The 2008 Olympics may be three years away, but right now the odds seem good that Beijing will set records in at least one event: the property value high-dive. With millions of square meters in new commercial real estate projects slated for completion in Beijing before 2008, some experts foresee a dramatic drop ahead for the city's real estate market.

Economists generally give the Communist government high marks for growing the increasingly capitalistic People's Republic into the world's fourth largest economy. However, the government's eagerness to spruce up the capital in time for the 2008 Summer Games may have led it to make some major miscalculations with respect to Beijing real estate.
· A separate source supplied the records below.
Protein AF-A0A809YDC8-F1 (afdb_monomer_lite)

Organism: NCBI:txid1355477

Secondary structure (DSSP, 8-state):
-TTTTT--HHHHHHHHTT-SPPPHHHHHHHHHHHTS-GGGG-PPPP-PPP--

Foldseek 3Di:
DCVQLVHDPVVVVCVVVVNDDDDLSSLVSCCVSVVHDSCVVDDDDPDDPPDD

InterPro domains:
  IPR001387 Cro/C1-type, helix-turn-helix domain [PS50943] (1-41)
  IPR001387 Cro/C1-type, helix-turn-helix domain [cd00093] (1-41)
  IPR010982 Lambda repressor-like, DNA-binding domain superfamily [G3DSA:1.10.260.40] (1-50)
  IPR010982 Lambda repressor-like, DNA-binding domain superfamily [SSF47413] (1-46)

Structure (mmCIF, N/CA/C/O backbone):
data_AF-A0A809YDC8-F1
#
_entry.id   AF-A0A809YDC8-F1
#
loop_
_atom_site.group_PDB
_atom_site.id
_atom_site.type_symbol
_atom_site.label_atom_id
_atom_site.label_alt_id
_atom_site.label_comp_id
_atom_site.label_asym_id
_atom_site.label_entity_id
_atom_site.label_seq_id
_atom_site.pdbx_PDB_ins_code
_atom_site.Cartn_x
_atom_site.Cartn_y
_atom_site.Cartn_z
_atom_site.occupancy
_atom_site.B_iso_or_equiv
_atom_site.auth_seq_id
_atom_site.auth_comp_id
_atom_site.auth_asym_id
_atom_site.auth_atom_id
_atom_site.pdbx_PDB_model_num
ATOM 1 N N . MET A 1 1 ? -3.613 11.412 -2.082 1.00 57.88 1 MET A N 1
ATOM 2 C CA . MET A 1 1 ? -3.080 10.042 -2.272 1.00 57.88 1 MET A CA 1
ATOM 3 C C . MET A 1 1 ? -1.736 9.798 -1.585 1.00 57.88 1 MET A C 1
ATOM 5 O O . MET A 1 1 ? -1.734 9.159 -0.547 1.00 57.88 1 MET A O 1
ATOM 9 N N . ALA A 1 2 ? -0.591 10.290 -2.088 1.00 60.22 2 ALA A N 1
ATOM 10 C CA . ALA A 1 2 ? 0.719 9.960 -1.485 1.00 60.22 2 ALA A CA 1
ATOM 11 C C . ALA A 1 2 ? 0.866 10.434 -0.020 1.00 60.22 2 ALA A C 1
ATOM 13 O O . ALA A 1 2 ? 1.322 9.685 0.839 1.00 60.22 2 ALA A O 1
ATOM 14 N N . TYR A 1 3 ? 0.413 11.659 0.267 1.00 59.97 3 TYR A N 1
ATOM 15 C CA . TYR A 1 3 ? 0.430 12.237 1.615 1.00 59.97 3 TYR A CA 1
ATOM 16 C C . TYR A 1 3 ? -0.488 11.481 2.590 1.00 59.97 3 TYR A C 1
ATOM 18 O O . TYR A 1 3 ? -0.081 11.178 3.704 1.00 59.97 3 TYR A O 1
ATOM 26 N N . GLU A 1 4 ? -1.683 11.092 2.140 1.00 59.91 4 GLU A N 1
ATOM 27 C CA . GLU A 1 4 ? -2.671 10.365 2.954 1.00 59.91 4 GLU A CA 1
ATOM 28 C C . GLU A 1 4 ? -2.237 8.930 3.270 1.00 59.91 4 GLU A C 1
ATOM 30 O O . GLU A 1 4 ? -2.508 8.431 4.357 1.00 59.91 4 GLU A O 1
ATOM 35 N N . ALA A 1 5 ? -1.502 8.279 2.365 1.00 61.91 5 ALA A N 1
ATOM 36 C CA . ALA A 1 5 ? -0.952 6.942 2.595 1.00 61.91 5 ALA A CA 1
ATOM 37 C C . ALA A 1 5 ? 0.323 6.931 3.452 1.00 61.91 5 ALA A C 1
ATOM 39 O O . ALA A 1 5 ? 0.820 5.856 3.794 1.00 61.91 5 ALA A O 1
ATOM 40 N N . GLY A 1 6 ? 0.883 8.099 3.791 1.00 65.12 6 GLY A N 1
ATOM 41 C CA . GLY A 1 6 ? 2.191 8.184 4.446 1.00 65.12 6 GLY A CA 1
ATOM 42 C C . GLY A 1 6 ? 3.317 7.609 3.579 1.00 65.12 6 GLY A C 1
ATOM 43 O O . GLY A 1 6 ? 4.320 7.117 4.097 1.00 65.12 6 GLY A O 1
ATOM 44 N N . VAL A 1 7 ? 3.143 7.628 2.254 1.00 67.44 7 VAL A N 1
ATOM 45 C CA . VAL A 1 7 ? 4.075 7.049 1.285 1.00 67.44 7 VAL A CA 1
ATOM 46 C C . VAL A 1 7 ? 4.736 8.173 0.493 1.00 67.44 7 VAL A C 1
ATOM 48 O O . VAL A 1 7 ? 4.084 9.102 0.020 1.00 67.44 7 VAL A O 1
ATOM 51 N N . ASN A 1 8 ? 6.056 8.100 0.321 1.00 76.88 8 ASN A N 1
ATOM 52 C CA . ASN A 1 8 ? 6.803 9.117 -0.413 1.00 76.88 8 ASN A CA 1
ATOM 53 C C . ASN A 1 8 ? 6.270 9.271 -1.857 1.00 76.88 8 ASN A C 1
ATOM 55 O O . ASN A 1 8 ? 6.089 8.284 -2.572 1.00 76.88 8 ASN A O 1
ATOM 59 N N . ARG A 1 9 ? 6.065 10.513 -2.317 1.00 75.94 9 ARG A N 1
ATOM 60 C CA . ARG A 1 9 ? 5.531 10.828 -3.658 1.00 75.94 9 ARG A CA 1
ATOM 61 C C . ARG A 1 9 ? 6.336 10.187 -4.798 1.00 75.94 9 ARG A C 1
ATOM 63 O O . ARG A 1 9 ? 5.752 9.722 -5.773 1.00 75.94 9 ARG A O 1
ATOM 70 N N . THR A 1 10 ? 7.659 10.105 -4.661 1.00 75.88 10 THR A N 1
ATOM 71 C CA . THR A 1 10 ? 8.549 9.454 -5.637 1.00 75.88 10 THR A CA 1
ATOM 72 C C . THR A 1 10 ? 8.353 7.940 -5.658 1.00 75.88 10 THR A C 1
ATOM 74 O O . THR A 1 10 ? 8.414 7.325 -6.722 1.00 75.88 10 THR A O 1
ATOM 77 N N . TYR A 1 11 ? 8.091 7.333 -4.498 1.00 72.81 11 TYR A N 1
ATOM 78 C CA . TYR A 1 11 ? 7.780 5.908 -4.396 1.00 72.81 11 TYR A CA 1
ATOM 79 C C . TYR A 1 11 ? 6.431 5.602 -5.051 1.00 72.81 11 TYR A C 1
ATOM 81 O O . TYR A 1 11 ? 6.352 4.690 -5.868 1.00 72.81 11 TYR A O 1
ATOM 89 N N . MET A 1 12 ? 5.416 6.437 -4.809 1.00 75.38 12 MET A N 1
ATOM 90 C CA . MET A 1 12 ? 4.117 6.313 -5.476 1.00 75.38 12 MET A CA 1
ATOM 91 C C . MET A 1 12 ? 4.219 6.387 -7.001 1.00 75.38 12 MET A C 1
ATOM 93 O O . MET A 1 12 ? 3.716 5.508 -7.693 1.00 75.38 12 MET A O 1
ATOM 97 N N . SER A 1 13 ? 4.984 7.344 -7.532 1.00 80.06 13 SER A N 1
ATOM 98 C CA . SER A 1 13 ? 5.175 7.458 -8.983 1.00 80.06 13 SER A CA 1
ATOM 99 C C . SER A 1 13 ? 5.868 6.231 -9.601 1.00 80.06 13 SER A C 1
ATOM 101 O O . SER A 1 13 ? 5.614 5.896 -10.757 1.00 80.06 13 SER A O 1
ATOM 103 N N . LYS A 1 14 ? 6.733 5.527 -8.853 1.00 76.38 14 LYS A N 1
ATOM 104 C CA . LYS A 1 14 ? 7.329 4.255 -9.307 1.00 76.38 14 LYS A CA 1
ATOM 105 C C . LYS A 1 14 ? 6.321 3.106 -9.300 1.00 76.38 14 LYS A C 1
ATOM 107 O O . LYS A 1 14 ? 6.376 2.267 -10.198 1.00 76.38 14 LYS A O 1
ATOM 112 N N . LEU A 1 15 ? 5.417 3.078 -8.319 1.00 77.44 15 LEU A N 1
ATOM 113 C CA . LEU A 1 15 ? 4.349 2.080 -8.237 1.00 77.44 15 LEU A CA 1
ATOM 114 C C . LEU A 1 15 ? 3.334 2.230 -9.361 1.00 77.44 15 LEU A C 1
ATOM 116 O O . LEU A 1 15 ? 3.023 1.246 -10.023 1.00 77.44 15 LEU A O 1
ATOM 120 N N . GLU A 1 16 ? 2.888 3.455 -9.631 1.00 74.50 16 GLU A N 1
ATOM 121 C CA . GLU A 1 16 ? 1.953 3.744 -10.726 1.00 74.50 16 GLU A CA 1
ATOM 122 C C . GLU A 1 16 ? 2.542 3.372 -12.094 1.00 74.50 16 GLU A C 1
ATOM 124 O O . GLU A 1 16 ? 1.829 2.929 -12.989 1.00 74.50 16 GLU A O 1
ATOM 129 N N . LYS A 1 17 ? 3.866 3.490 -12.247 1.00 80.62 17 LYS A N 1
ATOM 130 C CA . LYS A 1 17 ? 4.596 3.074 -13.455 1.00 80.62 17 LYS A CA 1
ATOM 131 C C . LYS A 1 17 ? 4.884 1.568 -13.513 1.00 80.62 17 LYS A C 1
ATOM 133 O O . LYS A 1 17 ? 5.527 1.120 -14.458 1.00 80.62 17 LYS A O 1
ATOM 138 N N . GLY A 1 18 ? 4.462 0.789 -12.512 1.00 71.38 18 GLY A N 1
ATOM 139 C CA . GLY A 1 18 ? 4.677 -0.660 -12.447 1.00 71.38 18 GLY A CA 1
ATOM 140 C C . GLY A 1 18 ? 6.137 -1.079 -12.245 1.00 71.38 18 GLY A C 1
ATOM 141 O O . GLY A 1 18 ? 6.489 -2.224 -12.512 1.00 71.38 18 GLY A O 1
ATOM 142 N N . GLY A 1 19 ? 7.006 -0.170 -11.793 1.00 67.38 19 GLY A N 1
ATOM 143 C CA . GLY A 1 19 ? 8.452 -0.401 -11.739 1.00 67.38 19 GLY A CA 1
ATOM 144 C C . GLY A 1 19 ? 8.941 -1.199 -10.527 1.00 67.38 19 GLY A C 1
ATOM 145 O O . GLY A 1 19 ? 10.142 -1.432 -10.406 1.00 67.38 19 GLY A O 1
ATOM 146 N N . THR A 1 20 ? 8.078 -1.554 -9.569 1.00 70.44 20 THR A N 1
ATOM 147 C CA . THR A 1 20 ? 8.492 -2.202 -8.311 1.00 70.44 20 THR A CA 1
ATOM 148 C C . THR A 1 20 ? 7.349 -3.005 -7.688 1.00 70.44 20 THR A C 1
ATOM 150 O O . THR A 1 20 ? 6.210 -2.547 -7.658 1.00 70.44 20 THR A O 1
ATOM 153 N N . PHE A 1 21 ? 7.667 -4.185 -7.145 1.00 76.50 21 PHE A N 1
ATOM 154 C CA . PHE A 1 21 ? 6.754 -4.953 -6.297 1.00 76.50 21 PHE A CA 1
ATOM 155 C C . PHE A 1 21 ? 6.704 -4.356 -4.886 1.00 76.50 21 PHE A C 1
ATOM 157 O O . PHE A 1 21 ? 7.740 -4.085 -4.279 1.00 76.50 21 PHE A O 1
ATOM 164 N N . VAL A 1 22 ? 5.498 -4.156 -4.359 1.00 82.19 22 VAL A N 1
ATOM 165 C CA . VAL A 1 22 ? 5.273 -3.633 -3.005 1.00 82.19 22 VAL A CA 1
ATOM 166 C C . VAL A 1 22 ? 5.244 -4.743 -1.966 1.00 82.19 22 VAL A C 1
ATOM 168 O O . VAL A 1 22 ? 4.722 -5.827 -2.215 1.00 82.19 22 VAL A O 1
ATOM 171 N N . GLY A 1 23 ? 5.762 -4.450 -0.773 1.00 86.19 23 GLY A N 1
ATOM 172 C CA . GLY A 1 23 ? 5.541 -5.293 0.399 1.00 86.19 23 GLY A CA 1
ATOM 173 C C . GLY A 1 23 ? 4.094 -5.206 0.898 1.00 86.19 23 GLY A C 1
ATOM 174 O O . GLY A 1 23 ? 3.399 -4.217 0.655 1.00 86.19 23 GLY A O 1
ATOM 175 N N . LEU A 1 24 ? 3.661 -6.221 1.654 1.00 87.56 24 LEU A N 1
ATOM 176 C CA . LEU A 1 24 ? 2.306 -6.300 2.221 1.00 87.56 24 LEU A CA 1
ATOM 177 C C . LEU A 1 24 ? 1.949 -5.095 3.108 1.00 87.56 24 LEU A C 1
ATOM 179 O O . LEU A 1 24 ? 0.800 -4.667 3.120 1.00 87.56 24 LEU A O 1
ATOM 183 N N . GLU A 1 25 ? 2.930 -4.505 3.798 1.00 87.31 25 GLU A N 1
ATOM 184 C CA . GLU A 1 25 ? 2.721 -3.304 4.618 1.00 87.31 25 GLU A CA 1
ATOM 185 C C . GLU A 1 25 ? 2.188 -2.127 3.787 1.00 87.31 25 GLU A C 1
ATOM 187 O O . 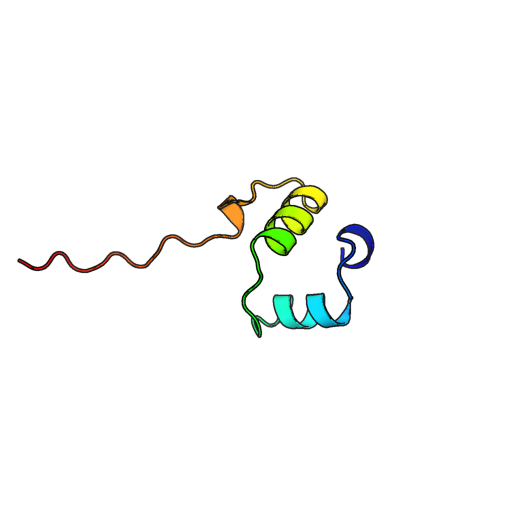GLU A 1 25 ? 1.252 -1.437 4.194 1.00 87.31 25 GLU A O 1
ATOM 192 N N . ILE A 1 26 ? 2.763 -1.910 2.601 1.00 86.00 26 ILE A N 1
ATOM 193 C CA . ILE A 1 26 ? 2.339 -0.835 1.704 1.00 86.00 26 ILE A CA 1
ATOM 194 C C . ILE A 1 26 ? 0.946 -1.134 1.158 1.00 86.00 26 ILE A C 1
ATOM 196 O O . ILE A 1 26 ? 0.109 -0.239 1.159 1.00 86.00 26 ILE A O 1
ATOM 200 N N . ILE A 1 27 ? 0.667 -2.381 0.763 1.00 88.88 27 ILE A N 1
ATOM 201 C CA . ILE A 1 27 ? -0.675 -2.788 0.316 1.00 88.88 27 ILE A CA 1
ATOM 202 C C . ILE A 1 27 ? -1.718 -2.468 1.396 1.00 88.88 27 ILE A C 1
ATOM 204 O O . ILE A 1 27 ? -2.733 -1.851 1.089 1.00 88.88 27 ILE A O 1
ATOM 208 N N . GLY A 1 28 ? -1.443 -2.794 2.663 1.00 89.50 28 GLY A N 1
ATOM 209 C CA . GLY A 1 28 ? -2.347 -2.491 3.776 1.00 89.50 28 GLY A CA 1
ATOM 210 C C . GLY A 1 28 ? -2.576 -0.990 3.993 1.00 89.50 28 GLY A C 1
ATOM 211 O O . GLY A 1 28 ? -3.710 -0.562 4.207 1.00 89.50 28 GLY A O 1
ATOM 212 N N . LYS A 1 29 ? -1.524 -0.166 3.888 1.00 87.75 29 LYS A N 1
ATOM 213 C CA . LY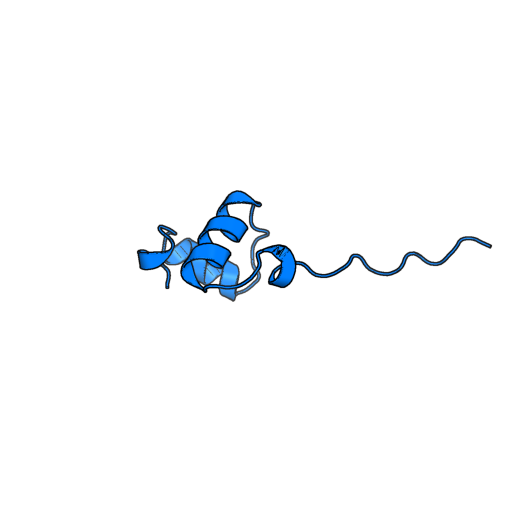S A 1 29 ? -1.649 1.303 3.973 1.00 87.75 29 LYS A CA 1
ATOM 214 C C . LYS A 1 29 ? -2.513 1.867 2.843 1.00 87.75 29 LYS A C 1
ATOM 216 O O . LYS A 1 29 ? -3.326 2.753 3.087 1.00 87.75 29 LYS A O 1
ATOM 221 N N . LEU A 1 30 ? -2.354 1.346 1.626 1.00 86.81 30 LEU A N 1
ATOM 222 C CA . LEU A 1 30 ? -3.130 1.780 0.464 1.00 86.81 30 LEU A CA 1
ATOM 223 C C . LEU A 1 30 ? -4.586 1.347 0.542 1.00 86.81 30 LEU A C 1
ATOM 225 O O . LEU A 1 30 ? -5.454 2.182 0.319 1.00 86.81 30 LEU A O 1
ATOM 229 N N . ALA A 1 31 ? -4.843 0.100 0.931 1.00 90.69 31 ALA A N 1
ATOM 230 C CA . ALA A 1 31 ? -6.185 -0.417 1.179 1.00 90.69 31 ALA A CA 1
ATOM 231 C C . ALA A 1 31 ? -6.953 0.467 2.171 1.00 90.69 31 ALA A C 1
ATOM 233 O O . ALA A 1 31 ? -8.062 0.901 1.883 1.00 90.69 31 ALA A O 1
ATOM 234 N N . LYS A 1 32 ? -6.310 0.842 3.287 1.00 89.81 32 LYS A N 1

“The market should return after three or four years to a degree of equilibrium, but in the short term it is going to be a heavily oversupplied market,” says Michael Thompson, the Shanghai-based president of Cushman & Wakefield Asia Pacific.

First, a tacit agreement with developers not to build in the city in order to reduce pollution and congestion during the Olympic year seems to have increased development now, observers say. Many developers have apparently concluded they have no choice but to move ahead because of state rules that require government land buyers to build within a certain period after purchase, and because of tightening credit requirements.
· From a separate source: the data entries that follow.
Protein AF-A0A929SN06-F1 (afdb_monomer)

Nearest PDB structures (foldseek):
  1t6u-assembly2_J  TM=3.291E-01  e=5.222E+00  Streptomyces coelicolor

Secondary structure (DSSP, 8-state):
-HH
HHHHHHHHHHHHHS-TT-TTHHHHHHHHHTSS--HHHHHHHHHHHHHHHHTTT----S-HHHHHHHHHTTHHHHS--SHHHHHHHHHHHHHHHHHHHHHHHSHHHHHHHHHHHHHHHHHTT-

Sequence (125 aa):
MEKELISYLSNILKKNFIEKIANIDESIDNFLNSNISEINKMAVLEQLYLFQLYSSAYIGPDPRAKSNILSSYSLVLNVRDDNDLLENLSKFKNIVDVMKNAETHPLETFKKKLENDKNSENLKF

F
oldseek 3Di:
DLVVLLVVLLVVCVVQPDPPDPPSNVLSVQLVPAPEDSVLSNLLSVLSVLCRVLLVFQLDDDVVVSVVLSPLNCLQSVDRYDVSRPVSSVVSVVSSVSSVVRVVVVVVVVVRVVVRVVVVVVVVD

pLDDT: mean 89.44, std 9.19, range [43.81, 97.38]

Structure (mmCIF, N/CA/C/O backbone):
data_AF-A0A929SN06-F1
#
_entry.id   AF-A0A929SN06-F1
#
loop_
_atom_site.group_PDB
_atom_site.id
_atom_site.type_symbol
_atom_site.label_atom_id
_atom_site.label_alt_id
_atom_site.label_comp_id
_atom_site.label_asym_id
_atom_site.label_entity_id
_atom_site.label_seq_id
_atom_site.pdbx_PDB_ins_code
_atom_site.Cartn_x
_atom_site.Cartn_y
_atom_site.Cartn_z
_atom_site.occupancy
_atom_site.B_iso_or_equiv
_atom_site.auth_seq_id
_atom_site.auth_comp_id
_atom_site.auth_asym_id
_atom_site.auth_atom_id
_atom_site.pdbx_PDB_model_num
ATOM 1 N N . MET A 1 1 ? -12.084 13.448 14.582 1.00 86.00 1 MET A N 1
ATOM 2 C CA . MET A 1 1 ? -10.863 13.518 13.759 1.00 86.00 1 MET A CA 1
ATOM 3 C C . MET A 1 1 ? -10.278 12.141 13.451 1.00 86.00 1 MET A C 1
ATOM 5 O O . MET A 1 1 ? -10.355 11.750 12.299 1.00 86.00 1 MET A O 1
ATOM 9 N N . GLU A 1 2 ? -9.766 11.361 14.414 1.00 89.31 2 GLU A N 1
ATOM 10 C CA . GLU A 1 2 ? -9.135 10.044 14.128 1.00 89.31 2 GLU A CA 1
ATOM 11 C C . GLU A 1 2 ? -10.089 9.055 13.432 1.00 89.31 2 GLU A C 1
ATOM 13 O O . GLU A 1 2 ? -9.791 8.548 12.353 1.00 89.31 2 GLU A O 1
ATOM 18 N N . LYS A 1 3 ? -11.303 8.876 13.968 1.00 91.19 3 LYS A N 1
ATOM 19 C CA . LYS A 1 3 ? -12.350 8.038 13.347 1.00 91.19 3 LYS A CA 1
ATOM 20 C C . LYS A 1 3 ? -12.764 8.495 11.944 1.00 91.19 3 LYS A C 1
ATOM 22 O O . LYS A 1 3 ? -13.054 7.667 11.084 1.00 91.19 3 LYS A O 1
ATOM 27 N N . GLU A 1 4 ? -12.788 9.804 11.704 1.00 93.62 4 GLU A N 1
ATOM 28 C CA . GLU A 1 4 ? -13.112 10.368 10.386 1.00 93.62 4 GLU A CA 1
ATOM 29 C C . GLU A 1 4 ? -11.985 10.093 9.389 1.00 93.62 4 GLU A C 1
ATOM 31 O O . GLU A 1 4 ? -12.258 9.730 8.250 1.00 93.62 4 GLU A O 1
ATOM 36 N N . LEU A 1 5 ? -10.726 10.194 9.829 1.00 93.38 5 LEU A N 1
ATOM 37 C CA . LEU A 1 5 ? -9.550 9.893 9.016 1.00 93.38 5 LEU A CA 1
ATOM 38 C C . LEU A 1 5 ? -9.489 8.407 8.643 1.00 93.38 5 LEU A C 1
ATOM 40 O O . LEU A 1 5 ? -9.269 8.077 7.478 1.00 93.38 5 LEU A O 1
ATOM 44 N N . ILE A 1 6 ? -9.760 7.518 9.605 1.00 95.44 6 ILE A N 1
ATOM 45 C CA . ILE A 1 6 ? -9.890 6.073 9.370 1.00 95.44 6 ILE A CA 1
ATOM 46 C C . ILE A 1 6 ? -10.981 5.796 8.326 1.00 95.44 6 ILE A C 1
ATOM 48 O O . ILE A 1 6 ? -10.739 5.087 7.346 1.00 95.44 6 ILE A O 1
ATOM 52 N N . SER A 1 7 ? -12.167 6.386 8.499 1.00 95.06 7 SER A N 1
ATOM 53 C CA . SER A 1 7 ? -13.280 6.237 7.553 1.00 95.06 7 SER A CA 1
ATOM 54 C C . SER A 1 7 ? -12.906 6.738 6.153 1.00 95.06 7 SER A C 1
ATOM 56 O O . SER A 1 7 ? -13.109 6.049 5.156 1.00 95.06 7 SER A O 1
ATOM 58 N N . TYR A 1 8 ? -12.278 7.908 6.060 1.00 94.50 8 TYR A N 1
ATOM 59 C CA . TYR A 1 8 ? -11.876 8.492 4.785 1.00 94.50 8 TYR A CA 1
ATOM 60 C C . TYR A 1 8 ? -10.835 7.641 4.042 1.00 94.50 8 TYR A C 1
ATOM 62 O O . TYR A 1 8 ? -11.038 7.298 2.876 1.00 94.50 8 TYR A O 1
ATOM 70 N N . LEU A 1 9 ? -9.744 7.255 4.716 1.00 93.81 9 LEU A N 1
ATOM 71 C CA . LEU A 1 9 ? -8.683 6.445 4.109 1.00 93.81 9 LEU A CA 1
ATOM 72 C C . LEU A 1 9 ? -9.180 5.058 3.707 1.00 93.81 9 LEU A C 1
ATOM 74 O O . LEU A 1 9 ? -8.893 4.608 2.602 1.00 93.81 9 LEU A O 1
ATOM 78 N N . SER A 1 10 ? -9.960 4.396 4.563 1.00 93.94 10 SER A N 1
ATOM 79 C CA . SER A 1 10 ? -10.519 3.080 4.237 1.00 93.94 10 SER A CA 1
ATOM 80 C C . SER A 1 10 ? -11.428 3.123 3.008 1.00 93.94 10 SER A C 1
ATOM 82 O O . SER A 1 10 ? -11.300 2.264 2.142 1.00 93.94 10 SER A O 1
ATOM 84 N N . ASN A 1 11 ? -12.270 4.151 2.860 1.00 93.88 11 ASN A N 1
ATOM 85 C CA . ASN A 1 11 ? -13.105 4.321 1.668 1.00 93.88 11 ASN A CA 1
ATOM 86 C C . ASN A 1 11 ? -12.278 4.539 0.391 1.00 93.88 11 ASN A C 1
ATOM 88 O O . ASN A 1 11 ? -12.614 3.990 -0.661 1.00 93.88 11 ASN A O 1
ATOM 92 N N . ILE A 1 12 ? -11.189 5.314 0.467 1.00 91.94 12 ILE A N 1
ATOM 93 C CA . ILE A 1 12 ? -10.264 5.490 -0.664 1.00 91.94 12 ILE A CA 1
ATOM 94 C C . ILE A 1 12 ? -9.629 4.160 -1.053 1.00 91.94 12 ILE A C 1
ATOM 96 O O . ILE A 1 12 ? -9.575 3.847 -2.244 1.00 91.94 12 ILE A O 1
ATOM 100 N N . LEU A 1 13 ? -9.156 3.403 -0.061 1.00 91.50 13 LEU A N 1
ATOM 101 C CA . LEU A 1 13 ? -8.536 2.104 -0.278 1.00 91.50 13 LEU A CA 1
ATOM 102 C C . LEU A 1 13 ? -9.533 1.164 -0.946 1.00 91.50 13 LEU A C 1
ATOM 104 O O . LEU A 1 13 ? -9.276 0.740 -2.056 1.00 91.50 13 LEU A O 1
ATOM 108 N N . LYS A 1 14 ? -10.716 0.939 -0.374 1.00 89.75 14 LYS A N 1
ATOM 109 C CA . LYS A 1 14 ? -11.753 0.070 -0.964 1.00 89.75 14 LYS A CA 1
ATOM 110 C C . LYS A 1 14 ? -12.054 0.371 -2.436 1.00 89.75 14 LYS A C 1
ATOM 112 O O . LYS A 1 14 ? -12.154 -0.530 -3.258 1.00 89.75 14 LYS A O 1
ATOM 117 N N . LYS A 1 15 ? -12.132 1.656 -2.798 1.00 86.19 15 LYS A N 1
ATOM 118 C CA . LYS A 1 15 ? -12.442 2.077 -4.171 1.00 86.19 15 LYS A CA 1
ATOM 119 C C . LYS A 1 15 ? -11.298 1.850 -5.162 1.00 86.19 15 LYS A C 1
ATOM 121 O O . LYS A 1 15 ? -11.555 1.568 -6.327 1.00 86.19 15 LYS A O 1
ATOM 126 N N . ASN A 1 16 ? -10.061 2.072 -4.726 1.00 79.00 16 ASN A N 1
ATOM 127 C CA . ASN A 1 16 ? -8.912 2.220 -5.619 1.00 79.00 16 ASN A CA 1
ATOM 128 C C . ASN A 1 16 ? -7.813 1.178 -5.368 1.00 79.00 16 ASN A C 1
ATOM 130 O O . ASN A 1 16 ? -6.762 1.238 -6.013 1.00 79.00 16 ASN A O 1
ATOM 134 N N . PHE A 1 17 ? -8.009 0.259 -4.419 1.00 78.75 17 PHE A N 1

In the office sector alone, Jones Lang LaSalle estimates that 3 million sq. meters, or 32 million sq. ft., will be added to the market between now and 2008. “This is like building Manhattan overnight,” says Anna Kalifa, head of research for LaSalle's Beijing office.

Demand is growing quickly in the city — last year the market's office absorption grew by 800,000 sq. meters, and this year JLL forecasts 1 million more — but still not quickly enough to absorb all that slack. During the fourth quarter of 2005, vacancy rates grew by 3.4% to a total of 14.2%, reports JLL. As a result of the rising supply, JLL estimates average office rents will fall by 12% in the coming year, from a current rate of $26 per sq. meter.

Other problems also threaten to drag the market down. Two of the biggest: building quality and the practice of what is called “strata-title” sales in office and retail, the condo-like selling of units to individual owners. Since some office buildings now have as many as 1,000 landlords, Kalifa says this practice has created a number of operational problems — especially since no secondary market has emerged for all those units.

One problem on the retail front is the lack of professional planning and management. The giant Golden Resources Mall, for instance, at 570,000 meters, 50% larger than the Mall of America, is by many accounts a failure. Kalifa says that a bad tenant mix, a shortage of eateries, and its sheer size have all hurt its results. “If you go there, it's pretty empty,” she says. “It's unpleasant to go to frankly because it's so large.”

Defaults are already rising for real estate loans all over the country, according to Jack Rodman, a Beijing-based partner for Ernst & Young, who predicts $65 billion in real estate loans issued between 2002 and 2005 will eventually default. “With prices no longer appreciating 20% to 30% a year, many investors have begun to default on multiple speculative property investment,” he says.

Foreigners who want to bet on Team Beijing appear to have two main options. The first is to invest exclusively in top-drawer properties. Kalifa estimates there are only a few shopping centers and office buildings in Beijing that are built to true Class-A international standards and professionally managed. Demand is expected to stay strong for those assets. Landlords of Class-A centers experienced a 26.5% rent growth last year, according to JLL, even as other owners struggled.

One exception to the demand for quality may be the luxury apartment rental market, where vacancy rates now top 25%. While the number of expatriates who are expected to fill those buildings is likely to grow, Kalifa warns that “an entire market depending on a very small group of people could backfire.”

The second option is to wait until the dust settles after the Olympics, when distress levels become acute enough that more developers will need to make deals. Thompson predicts that 2009 will be a good year to start looking.